Failing at D has even more at stake because the bug could impact the entire company’s public image.
Therefore, a few things can be established:
Every checkpoint N has:
C<N>: A cost of performing the check (developer cost is not included)
T<N>: Time taken in performing the checkpoint
PF<N>: Probability of failure
CL<N>: Cost of failure (aka, loopback)
CL<A> = C<A> + k(T<A>)
CL<B> = C<A> + C<B> + k(T<A> + T<B>)
CL<C> = C<A> + C<B> + C<C> + k(T<A> + T<B> + T<C>)
CL<D> = C<A> + C<B> + C<C> + C<D> + k(T<A> + T<B> + T<C> + T<D>)
Total cost = C<A … PD> + CL<A> * PF<A> + … +CL<PD> * PF<PD>
Now, let’s try to optimize this flow. There are many different ways to handle this.
We can see that it is key to reduce T for every bottleneck.
“A” will be executed for all failures for A, B, C and D. Thus, it is key to keep T<A> very low. This implies proactively investing in developer productivity, such as providing a stable development environment. Providing scripts for common tasks. Providing training and documentation where necessary. Removing unnecessary build steps from the code flow.
For example, if adding a particular feature one way adds 10s of build time and saves one man a month of developer time, it’s not worth it. If the build time increases from 100s to 110s, your developers will now be 1% less productive. In a 50-developer team, the cost of a 1% reduction in productivity (five extra minutes per day) is 1,000 man hours, which is equivalent to six man months. As a result, it is worth hiring a new employee or contractor to do this feature the right way.
Minimizing T<A> implies that scripts for the developer to run (or compile and run) with the newly edited code can be done in under two seconds. It is worth investing the effort to optimize this flow to the Nth degree, e.g., copying logs for the developer as they are written.
When looking at T<B>, we should not try to catch as many bugs at B as possible while keeping T<B> under control. It’s tempting to make B lean and fast to reduce CL<B>, but it’s a mistake if keeping B lean leads to more failures at C or D. If it seems difficult to make B lean and fast, it’s beneficial to split B into two checkpoints, B1 and B2. B1 is the fast checkpoint, which can get the feedback quickly, and B2 gets it a little later. It’s okay to split B into multiple steps, if need be, to achieve this.
There are a few things that can help here. For example, throw machines at the problem and invest in distributed QA solutions that can allow running QA jobs as much as possible in parallel. Also, it’s not necessary to wait for all the results to gather before giving feedback to the developer. It is important to note that QA jobs do not wait in the queue for independent tasks. This strongly justifies investing in a QA system that auto-scales. After all, there is a probability that you will pay more than 100x for every one hour your QA jobs sit in the queue.
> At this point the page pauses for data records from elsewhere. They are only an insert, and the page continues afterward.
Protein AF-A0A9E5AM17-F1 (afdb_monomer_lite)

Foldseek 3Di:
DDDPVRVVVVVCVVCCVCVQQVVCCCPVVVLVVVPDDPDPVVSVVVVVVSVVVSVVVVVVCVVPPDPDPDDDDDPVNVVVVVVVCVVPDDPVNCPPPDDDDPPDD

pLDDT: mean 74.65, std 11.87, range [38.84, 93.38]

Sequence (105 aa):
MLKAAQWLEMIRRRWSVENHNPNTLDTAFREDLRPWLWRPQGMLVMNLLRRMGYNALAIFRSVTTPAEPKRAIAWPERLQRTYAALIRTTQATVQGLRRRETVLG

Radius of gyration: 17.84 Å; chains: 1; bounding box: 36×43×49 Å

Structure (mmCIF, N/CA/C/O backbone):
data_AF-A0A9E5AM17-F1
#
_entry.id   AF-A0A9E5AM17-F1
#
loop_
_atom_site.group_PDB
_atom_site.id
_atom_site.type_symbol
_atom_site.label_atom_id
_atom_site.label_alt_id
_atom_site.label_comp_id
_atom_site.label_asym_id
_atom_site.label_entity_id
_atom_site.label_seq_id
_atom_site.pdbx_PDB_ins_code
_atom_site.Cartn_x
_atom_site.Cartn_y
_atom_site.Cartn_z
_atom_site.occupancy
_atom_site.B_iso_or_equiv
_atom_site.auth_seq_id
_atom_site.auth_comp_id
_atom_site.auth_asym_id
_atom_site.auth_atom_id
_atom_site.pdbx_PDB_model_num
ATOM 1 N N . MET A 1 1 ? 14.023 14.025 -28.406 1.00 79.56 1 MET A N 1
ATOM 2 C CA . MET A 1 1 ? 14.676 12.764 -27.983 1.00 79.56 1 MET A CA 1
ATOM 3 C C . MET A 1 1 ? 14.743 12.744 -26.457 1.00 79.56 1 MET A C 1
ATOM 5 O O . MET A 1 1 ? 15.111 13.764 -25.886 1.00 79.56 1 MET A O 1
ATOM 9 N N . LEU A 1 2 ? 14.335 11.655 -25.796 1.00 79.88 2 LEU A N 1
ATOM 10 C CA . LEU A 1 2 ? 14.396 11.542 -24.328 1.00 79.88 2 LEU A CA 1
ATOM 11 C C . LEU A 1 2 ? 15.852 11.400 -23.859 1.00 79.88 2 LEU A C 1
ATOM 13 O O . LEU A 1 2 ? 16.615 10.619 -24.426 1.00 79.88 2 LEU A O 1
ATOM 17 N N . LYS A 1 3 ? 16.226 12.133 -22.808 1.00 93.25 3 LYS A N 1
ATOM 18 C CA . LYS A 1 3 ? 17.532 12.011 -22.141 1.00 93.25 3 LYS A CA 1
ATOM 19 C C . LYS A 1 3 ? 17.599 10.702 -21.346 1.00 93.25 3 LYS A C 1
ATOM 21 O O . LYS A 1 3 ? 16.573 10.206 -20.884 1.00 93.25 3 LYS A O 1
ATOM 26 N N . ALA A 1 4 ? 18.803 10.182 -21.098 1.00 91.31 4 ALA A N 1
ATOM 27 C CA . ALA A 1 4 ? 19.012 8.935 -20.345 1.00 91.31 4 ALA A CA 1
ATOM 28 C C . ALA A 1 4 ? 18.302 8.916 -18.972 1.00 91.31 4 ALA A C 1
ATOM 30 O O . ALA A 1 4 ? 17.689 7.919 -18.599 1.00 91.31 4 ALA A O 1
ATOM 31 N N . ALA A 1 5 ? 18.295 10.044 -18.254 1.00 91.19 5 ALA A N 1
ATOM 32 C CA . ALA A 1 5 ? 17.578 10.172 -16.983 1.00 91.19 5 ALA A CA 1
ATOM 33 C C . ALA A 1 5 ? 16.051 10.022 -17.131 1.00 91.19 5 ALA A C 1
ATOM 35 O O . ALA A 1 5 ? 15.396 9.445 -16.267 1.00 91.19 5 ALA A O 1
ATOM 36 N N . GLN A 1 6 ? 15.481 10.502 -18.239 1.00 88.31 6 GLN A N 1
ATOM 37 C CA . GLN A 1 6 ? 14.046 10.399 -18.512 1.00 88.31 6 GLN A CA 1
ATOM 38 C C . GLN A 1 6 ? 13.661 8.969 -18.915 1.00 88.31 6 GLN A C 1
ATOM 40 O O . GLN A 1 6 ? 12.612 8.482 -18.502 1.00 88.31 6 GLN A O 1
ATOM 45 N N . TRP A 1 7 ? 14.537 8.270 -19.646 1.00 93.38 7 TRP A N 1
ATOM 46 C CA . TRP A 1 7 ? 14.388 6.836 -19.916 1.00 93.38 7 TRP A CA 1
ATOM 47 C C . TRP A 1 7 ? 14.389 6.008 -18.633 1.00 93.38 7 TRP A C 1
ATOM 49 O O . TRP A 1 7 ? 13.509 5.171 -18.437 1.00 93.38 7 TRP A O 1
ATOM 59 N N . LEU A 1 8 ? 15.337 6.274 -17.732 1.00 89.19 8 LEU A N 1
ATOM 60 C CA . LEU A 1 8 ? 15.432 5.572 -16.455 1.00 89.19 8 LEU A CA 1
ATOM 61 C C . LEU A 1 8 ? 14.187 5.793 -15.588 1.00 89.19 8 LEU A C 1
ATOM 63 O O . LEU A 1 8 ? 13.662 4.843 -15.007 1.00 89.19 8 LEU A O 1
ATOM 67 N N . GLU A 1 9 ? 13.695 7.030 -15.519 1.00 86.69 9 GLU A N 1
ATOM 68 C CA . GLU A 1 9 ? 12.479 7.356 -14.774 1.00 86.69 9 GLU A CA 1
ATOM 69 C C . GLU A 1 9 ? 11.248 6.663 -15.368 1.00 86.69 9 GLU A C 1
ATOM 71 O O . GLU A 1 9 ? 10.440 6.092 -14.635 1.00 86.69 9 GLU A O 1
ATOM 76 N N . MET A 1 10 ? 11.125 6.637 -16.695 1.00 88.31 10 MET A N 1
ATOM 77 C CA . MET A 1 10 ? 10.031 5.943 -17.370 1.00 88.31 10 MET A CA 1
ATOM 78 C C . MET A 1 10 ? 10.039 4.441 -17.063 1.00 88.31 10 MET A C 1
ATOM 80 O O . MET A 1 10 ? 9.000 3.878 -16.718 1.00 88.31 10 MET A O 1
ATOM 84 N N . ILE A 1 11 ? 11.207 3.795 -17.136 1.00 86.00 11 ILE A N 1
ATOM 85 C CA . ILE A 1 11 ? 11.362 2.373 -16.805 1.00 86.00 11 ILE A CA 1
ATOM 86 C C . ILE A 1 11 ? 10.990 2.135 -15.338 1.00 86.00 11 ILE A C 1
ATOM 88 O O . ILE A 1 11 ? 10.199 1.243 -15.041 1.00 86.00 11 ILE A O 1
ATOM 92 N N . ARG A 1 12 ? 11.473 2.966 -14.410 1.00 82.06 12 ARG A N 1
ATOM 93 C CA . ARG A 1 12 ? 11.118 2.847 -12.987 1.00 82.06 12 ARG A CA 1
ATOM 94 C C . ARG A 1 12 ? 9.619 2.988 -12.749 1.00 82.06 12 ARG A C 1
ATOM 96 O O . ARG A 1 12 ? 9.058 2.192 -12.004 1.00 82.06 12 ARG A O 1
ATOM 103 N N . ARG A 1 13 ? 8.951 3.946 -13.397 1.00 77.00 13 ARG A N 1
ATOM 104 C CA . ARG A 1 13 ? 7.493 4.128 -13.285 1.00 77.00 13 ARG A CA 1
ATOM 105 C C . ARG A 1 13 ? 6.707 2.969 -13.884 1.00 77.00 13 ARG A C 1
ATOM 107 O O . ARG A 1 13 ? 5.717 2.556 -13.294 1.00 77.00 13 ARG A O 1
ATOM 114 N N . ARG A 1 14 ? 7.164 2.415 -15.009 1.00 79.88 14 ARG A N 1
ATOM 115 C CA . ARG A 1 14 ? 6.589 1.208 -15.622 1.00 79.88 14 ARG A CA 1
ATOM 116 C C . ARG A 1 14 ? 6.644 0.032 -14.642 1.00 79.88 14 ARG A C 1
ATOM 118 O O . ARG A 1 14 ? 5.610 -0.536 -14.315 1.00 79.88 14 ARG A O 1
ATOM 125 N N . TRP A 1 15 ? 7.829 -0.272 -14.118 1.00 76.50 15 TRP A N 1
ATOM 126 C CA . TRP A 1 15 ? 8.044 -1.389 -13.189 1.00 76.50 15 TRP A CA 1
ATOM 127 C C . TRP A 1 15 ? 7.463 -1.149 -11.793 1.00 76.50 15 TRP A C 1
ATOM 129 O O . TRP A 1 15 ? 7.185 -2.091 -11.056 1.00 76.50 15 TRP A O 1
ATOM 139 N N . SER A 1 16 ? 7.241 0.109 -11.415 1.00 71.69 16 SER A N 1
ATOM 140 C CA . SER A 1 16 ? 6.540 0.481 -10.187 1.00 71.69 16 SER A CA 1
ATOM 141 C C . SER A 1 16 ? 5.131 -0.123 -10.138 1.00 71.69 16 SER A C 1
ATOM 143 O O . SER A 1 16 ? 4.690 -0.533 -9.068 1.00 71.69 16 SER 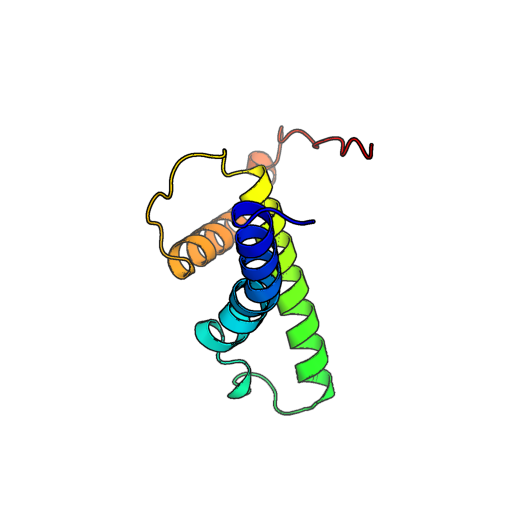A O 1
ATOM 145 N N . VAL A 1 17 ? 4.443 -0.240 -11.277 1.00 69.19 17 VAL A N 1
ATOM 146 C CA . VAL A 1 17 ? 3.093 -0.822 -11.334 1.00 69.19 17 VAL A CA 1
ATOM 147 C C . VAL A 1 17 ? 3.089 -2.276 -10.859 1.00 69.19 17 VAL A C 1
ATOM 149 O O . VAL A 1 17 ? 2.216 -2.646 -10.081 1.00 69.19 17 VAL A O 1
ATOM 152 N N . GLU A 1 18 ? 4.081 -3.069 -11.264 1.00 67.56 18 GLU A N 1
ATOM 153 C CA . GLU A 1 18 ? 4.209 -4.487 -10.898 1.00 67.56 18 GLU A CA 1
ATOM 154 C C . GLU A 1 18 ? 4.778 -4.671 -9.485 1.00 67.56 18 GLU A C 1
ATOM 156 O O . GLU A 1 18 ? 4.288 -5.486 -8.704 1.00 67.56 18 GLU A O 1
ATOM 161 N N . ASN A 1 19 ? 5.768 -3.855 -9.119 1.00 68.62 19 ASN A N 1
ATOM 162 C CA . ASN A 1 19 ? 6.491 -4.003 -7.856 1.00 68.62 19 ASN A CA 1
ATOM 163 C C . ASN A 1 19 ? 5.733 -3.493 -6.624 1.00 68.62 19 ASN A C 1
ATOM 165 O O . ASN A 1 19 ? 6.091 -3.862 -5.508 1.00 68.62 19 ASN A O 1
ATOM 169 N N . HIS A 1 20 ? 4.722 -2.638 -6.794 1.00 71.38 20 HIS A N 1
ATOM 170 C CA . HIS A 1 20 ? 3.977 -2.072 -5.669 1.00 71.38 20 HIS A CA 1
ATOM 171 C C . HIS A 1 20 ? 2.760 -2.921 -5.303 1.00 71.38 20 HIS A C 1
ATOM 173 O O . HIS A 1 20 ? 2.834 -3.727 -4.380 1.00 71.38 20 HIS A O 1
ATOM 179 N N . ASN A 1 21 ? 1.634 -2.737 -5.995 1.00 70.31 21 ASN A N 1
ATOM 180 C CA . ASN A 1 21 ? 0.366 -3.356 -5.605 1.00 70.31 21 ASN A CA 1
ATOM 181 C C . ASN A 1 21 ? 0.367 -4.881 -5.850 1.00 70.31 21 ASN A C 1
ATOM 183 O O . ASN A 1 21 ? 0.197 -5.614 -4.876 1.00 70.31 21 ASN A O 1
ATOM 187 N N . PRO A 1 22 ? 0.656 -5.380 -7.070 1.00 68.38 22 PRO A N 1
ATOM 188 C CA . PRO A 1 22 ? 0.599 -6.810 -7.370 1.00 68.38 22 PRO A CA 1
ATOM 189 C C . PRO A 1 22 ? 1.578 -7.619 -6.525 1.00 68.38 22 PRO A C 1
ATOM 191 O O . PRO A 1 22 ? 1.157 -8.531 -5.829 1.00 68.38 22 PRO A O 1
ATOM 194 N N . ASN A 1 23 ? 2.855 -7.225 -6.487 1.00 75.25 23 ASN A N 1
ATOM 195 C CA . ASN A 1 23 ? 3.855 -7.935 -5.693 1.00 75.25 23 ASN A CA 1
ATOM 196 C C . ASN A 1 23 ? 3.528 -7.923 -4.189 1.00 75.25 23 ASN A C 1
ATOM 198 O O . ASN A 1 23 ? 3.673 -8.940 -3.521 1.00 75.25 23 ASN A O 1
ATOM 202 N N . THR A 1 24 ? 3.046 -6.800 -3.637 1.00 73.62 24 THR A N 1
ATOM 203 C CA . THR A 1 24 ? 2.669 -6.744 -2.213 1.00 73.62 24 THR A CA 1
ATOM 204 C C . THR A 1 24 ? 1.495 -7.669 -1.909 1.00 73.62 24 THR A C 1
ATOM 206 O O . THR A 1 24 ? 1.502 -8.336 -0.875 1.00 73.62 24 THR A O 1
ATOM 209 N N . LEU A 1 25 ? 0.473 -7.689 -2.767 1.00 74.50 25 LEU A N 1
ATOM 210 C CA . LEU A 1 25 ? -0.683 -8.558 -2.570 1.00 74.50 25 LEU A CA 1
ATOM 211 C C . LEU A 1 25 ? -0.306 -10.031 -2.725 1.00 74.50 25 LEU A C 1
ATOM 213 O O . LEU A 1 25 ? -0.667 -10.840 -1.870 1.00 74.50 25 LEU A O 1
ATOM 217 N N . ASP A 1 26 ? 0.502 -10.347 -3.725 1.00 75.38 26 ASP A N 1
ATOM 218 C CA . ASP A 1 26 ? 0.948 -11.706 -3.978 1.00 75.38 26 ASP A CA 1
ATOM 219 C C . ASP A 1 26 ? 1.856 -12.232 -2.854 1.00 75.38 26 ASP A C 1
ATOM 221 O O . ASP A 1 26 ? 1.528 -13.210 -2.189 1.00 75.38 26 ASP A O 1
ATOM 225 N N . THR A 1 27 ? 2.937 -11.529 -2.511 1.00 77.56 27 THR A N 1
ATOM 226 C CA . THR A 1 27 ? 3.891 -12.025 -1.501 1.00 77.56 27 THR A CA 1
ATOM 227 C C . THR A 1 27 ? 3.394 -11.899 -0.063 1.00 77.56 27 THR A C 1
ATOM 229 O O . THR A 1 27 ? 3.511 -12.850 0.714 1.00 77.56 27 THR A O 1
ATOM 232 N N . ALA A 1 28 ? 2.838 -10.748 0.332 1.00 76.44 28 ALA A N 1
ATOM 233 C CA . ALA A 1 28 ? 2.450 -10.530 1.727 1.00 76.44 28 ALA A CA 1
ATOM 234 C C . ALA A 1 28 ? 1.164 -11.279 2.094 1.00 76.44 28 ALA A C 1
ATOM 236 O O . ALA A 1 28 ? 0.995 -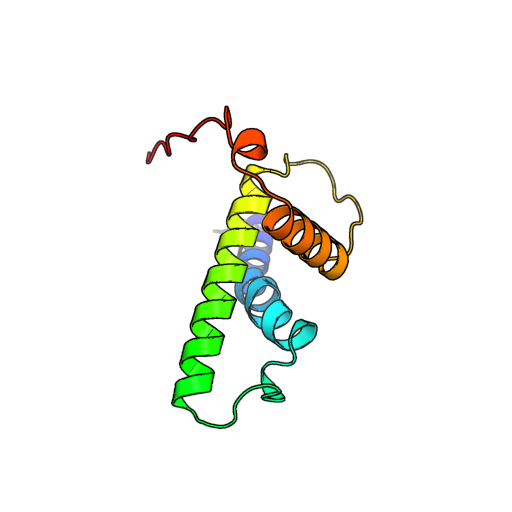11.665 3.252 1.00 76.44 28 ALA A O 1
ATOM 237 N N . PHE A 1 29 ? 0.265 -11.493 1.128 1.00 72.56 29 PHE A N 1
ATOM 238 C CA . PHE A 1 29 ? -1.009 -12.164 1.373 1.00 72.56 29 PHE A CA 1
ATOM 239 C C . PHE A 1 29 ? -1.154 -13.532 0.710 1.00 72.56 29 PHE A C 1
ATOM 241 O O . PHE A 1 29 ? -2.167 -14.192 0.962 1.00 72.56 29 PHE A O 1
ATOM 248 N N . ARG A 1 30 ? -0.149 -13.978 -0.055 1.00 78.94 30 ARG A N 1
ATOM 249 C CA . ARG A 1 30 ? -0.117 -15.285 -0.725 1.00 78.94 30 ARG A CA 1
ATOM 250 C C . ARG A 1 30 ? -1.376 -15.503 -1.557 1.00 78.94 30 ARG A C 1
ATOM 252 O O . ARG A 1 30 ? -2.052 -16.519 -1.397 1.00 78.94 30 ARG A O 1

A common solution is to force discipline onto the developers and request that they test their code more thoroughly before submitting it to the queue system. This is also a mistake. Basically, this is the equivalent to increasing PF<A> and reducing PF<B>. The issue is that if A is made less lean, it begins to slow down the developer on every loopback of A. It is better to build a system that actually prefers to waste machine time than human time.
On this note, I have heard ops guys say that developers should be developing in remote environments in the cloud. This is often also a bad idea because by imposing a restriction on developers to work remotely, you lose all the time they would have worked when the Internet connection is slow or weak. We all know that our laptops stay up more than our WiFi connections. Plus, adding the network delay in O and A can be extremely frustrating. If your developers cannot use their favorite editors or shortcuts, and they have to struggle with Unix screens, you have lost the entire argument. If the time to open another terminal takes your developers an extra 30 seconds, due to which they continue to multi-task in the same terminal, you have lost the argument again.
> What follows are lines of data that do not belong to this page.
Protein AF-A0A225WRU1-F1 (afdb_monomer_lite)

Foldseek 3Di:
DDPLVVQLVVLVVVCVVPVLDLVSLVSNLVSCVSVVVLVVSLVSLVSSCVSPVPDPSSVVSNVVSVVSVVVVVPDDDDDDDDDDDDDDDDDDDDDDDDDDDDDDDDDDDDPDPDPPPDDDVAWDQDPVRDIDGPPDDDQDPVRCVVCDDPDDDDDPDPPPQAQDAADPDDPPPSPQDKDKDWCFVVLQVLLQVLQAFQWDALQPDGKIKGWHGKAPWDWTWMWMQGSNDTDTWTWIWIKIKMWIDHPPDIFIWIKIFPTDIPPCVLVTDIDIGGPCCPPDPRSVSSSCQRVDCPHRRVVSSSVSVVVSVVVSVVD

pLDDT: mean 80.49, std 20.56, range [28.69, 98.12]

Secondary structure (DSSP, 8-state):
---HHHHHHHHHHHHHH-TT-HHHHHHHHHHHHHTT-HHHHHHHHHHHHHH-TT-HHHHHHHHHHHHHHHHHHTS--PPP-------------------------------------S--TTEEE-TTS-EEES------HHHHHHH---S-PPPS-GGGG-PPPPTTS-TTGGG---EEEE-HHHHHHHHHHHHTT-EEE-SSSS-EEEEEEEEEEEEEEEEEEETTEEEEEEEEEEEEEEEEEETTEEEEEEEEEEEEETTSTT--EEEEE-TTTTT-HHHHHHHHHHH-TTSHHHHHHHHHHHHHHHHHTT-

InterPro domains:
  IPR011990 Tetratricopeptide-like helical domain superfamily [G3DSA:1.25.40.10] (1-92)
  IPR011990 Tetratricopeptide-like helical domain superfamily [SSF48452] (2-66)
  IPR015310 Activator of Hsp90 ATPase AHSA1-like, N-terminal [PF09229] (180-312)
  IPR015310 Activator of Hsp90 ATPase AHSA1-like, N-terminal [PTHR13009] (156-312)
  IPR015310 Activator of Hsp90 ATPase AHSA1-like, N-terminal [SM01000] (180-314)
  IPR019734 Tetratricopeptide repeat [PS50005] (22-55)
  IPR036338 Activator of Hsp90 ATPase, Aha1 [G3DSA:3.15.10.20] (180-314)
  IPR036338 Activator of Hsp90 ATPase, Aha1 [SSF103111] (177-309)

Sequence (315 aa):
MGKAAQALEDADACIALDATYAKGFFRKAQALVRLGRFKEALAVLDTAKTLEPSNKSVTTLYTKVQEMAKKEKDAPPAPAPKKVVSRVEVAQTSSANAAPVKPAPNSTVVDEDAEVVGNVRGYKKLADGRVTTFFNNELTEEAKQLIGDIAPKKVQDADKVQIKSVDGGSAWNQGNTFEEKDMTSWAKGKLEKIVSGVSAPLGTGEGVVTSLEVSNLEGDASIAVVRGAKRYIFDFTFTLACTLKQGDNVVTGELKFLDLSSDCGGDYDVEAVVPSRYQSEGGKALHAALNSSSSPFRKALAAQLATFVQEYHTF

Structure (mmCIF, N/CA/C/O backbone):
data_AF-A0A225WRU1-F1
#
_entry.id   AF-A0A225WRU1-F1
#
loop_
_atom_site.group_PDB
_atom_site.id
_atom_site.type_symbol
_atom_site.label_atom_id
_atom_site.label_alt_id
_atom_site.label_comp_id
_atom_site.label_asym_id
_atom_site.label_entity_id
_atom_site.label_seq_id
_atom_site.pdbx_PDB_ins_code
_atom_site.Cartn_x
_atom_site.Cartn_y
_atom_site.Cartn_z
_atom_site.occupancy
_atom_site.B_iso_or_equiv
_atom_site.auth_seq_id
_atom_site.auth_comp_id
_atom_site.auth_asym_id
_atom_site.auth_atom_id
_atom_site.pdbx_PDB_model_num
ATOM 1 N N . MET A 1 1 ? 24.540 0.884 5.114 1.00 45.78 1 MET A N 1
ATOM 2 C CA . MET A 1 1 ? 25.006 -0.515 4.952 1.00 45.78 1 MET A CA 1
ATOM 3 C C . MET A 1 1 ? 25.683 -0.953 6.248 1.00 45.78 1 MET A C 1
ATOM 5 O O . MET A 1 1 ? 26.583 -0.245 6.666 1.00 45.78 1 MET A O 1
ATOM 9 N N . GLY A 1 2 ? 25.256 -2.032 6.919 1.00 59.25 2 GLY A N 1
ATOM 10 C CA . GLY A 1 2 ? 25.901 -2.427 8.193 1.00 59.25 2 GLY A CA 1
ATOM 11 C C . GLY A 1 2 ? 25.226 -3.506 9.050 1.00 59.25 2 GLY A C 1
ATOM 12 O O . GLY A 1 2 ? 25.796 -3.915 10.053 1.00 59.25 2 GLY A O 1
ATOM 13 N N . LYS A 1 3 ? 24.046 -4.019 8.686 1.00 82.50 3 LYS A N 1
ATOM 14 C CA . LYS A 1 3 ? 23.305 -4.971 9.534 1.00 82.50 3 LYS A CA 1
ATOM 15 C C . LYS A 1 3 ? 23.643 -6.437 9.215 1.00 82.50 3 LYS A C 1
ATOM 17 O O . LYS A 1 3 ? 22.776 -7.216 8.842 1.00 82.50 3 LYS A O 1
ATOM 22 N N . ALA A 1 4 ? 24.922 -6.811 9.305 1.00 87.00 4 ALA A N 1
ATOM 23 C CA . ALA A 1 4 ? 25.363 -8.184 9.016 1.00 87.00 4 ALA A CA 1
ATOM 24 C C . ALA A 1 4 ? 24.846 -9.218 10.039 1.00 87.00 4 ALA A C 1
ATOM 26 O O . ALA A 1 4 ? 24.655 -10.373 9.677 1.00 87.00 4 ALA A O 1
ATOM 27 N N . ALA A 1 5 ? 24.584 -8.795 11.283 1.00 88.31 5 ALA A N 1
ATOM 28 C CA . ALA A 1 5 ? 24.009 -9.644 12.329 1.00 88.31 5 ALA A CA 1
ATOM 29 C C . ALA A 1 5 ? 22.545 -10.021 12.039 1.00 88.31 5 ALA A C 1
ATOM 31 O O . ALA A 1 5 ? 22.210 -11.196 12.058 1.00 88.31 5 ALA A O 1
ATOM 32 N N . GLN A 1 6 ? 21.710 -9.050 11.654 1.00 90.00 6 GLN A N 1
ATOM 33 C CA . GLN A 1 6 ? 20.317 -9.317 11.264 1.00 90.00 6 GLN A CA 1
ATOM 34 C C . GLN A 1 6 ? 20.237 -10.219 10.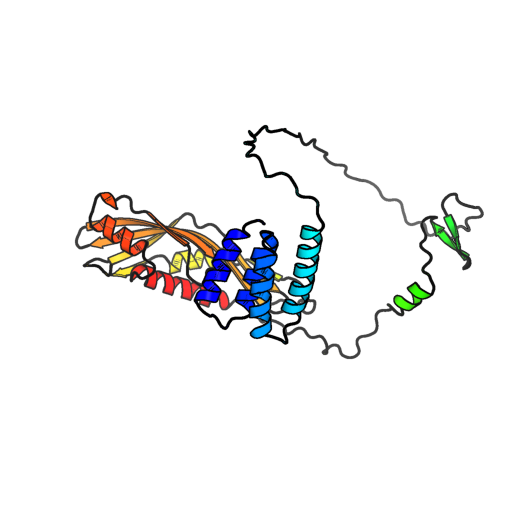025 1.00 90.00 6 GLN A C 1
ATOM 36 O O . GLN A 1 6 ? 19.455 -11.156 9.986 1.00 90.00 6 GLN A O 1
ATOM 41 N N . ALA A 1 7 ? 21.131 -10.018 9.050 1.00 90.94 7 ALA A N 1
ATOM 42 C CA . ALA A 1 7 ? 21.203 -10.888 7.875 1.00 90.94 7 ALA A CA 1
ATOM 43 C C . ALA A 1 7 ? 21.564 -12.350 8.209 1.00 90.94 7 ALA A C 1
ATOM 45 O O . ALA A 1 7 ? 21.262 -13.245 7.420 1.00 90.94 7 ALA A O 1
ATOM 46 N N . LEU A 1 8 ? 22.241 -12.594 9.337 1.00 93.31 8 LEU A N 1
ATOM 47 C CA . LEU A 1 8 ? 22.529 -13.943 9.821 1.00 93.31 8 LEU A CA 1
ATOM 48 C C . LEU A 1 8 ? 21.282 -14.573 10.450 1.00 93.31 8 LEU A C 1
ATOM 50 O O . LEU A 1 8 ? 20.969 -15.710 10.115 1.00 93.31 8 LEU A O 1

Think of it this way. For a 50-developer team, a loss of only one min/day leads to an overall loss of $21k. Now, if you slow them down by 10%, you have just lost $1M/yr. Is it really worth it?
If anything, one should invest in hiring developer teams just to build tools to make your developers productive. Saving only 10 mins of each developer's time every day pays for one full time-support engineer. Don’t try to enforce discipline on the O-A flow. Let the developers do what’s most productive for them, but make checkpoint B a gating function for enforcing discipline on them. However, keep B quick and make it exhaustive by throwing machines at it.
How do you optimize C? C is tricky, as we have a human element. The overhead of the ops guys. Ops guys are also expensive and often the bottleneck in any organization. If anything, wasting their time is even worse than wasting a developer’s time.
This is where modern technology comes in handy. Moving as much of C into B is the key. The last test in B shall spin up a full production environment and do full testing, including load testing. The deliverable to C shall be a production-ready system. Developers are not solution architects, so these systems can only be ad-hoc. But, it’s possible to use constructs that port well. This is where shipping containers, or VMs instead of git repos, can help significantly. Also, it is useful to view machines as black boxes and keeping ops a layer above is better.
For example, by setting up these workflows, management receives immediate business benefits. The developers are more productive, because they are no longer doing context switches. The developers are happy because they get to focus on what they love, and are evaluated rather than dealing with distractions.The bring-up process for new hires is greatly simplified. And, most importantly, the quality of the code improves, because testing is a part of the process from day one.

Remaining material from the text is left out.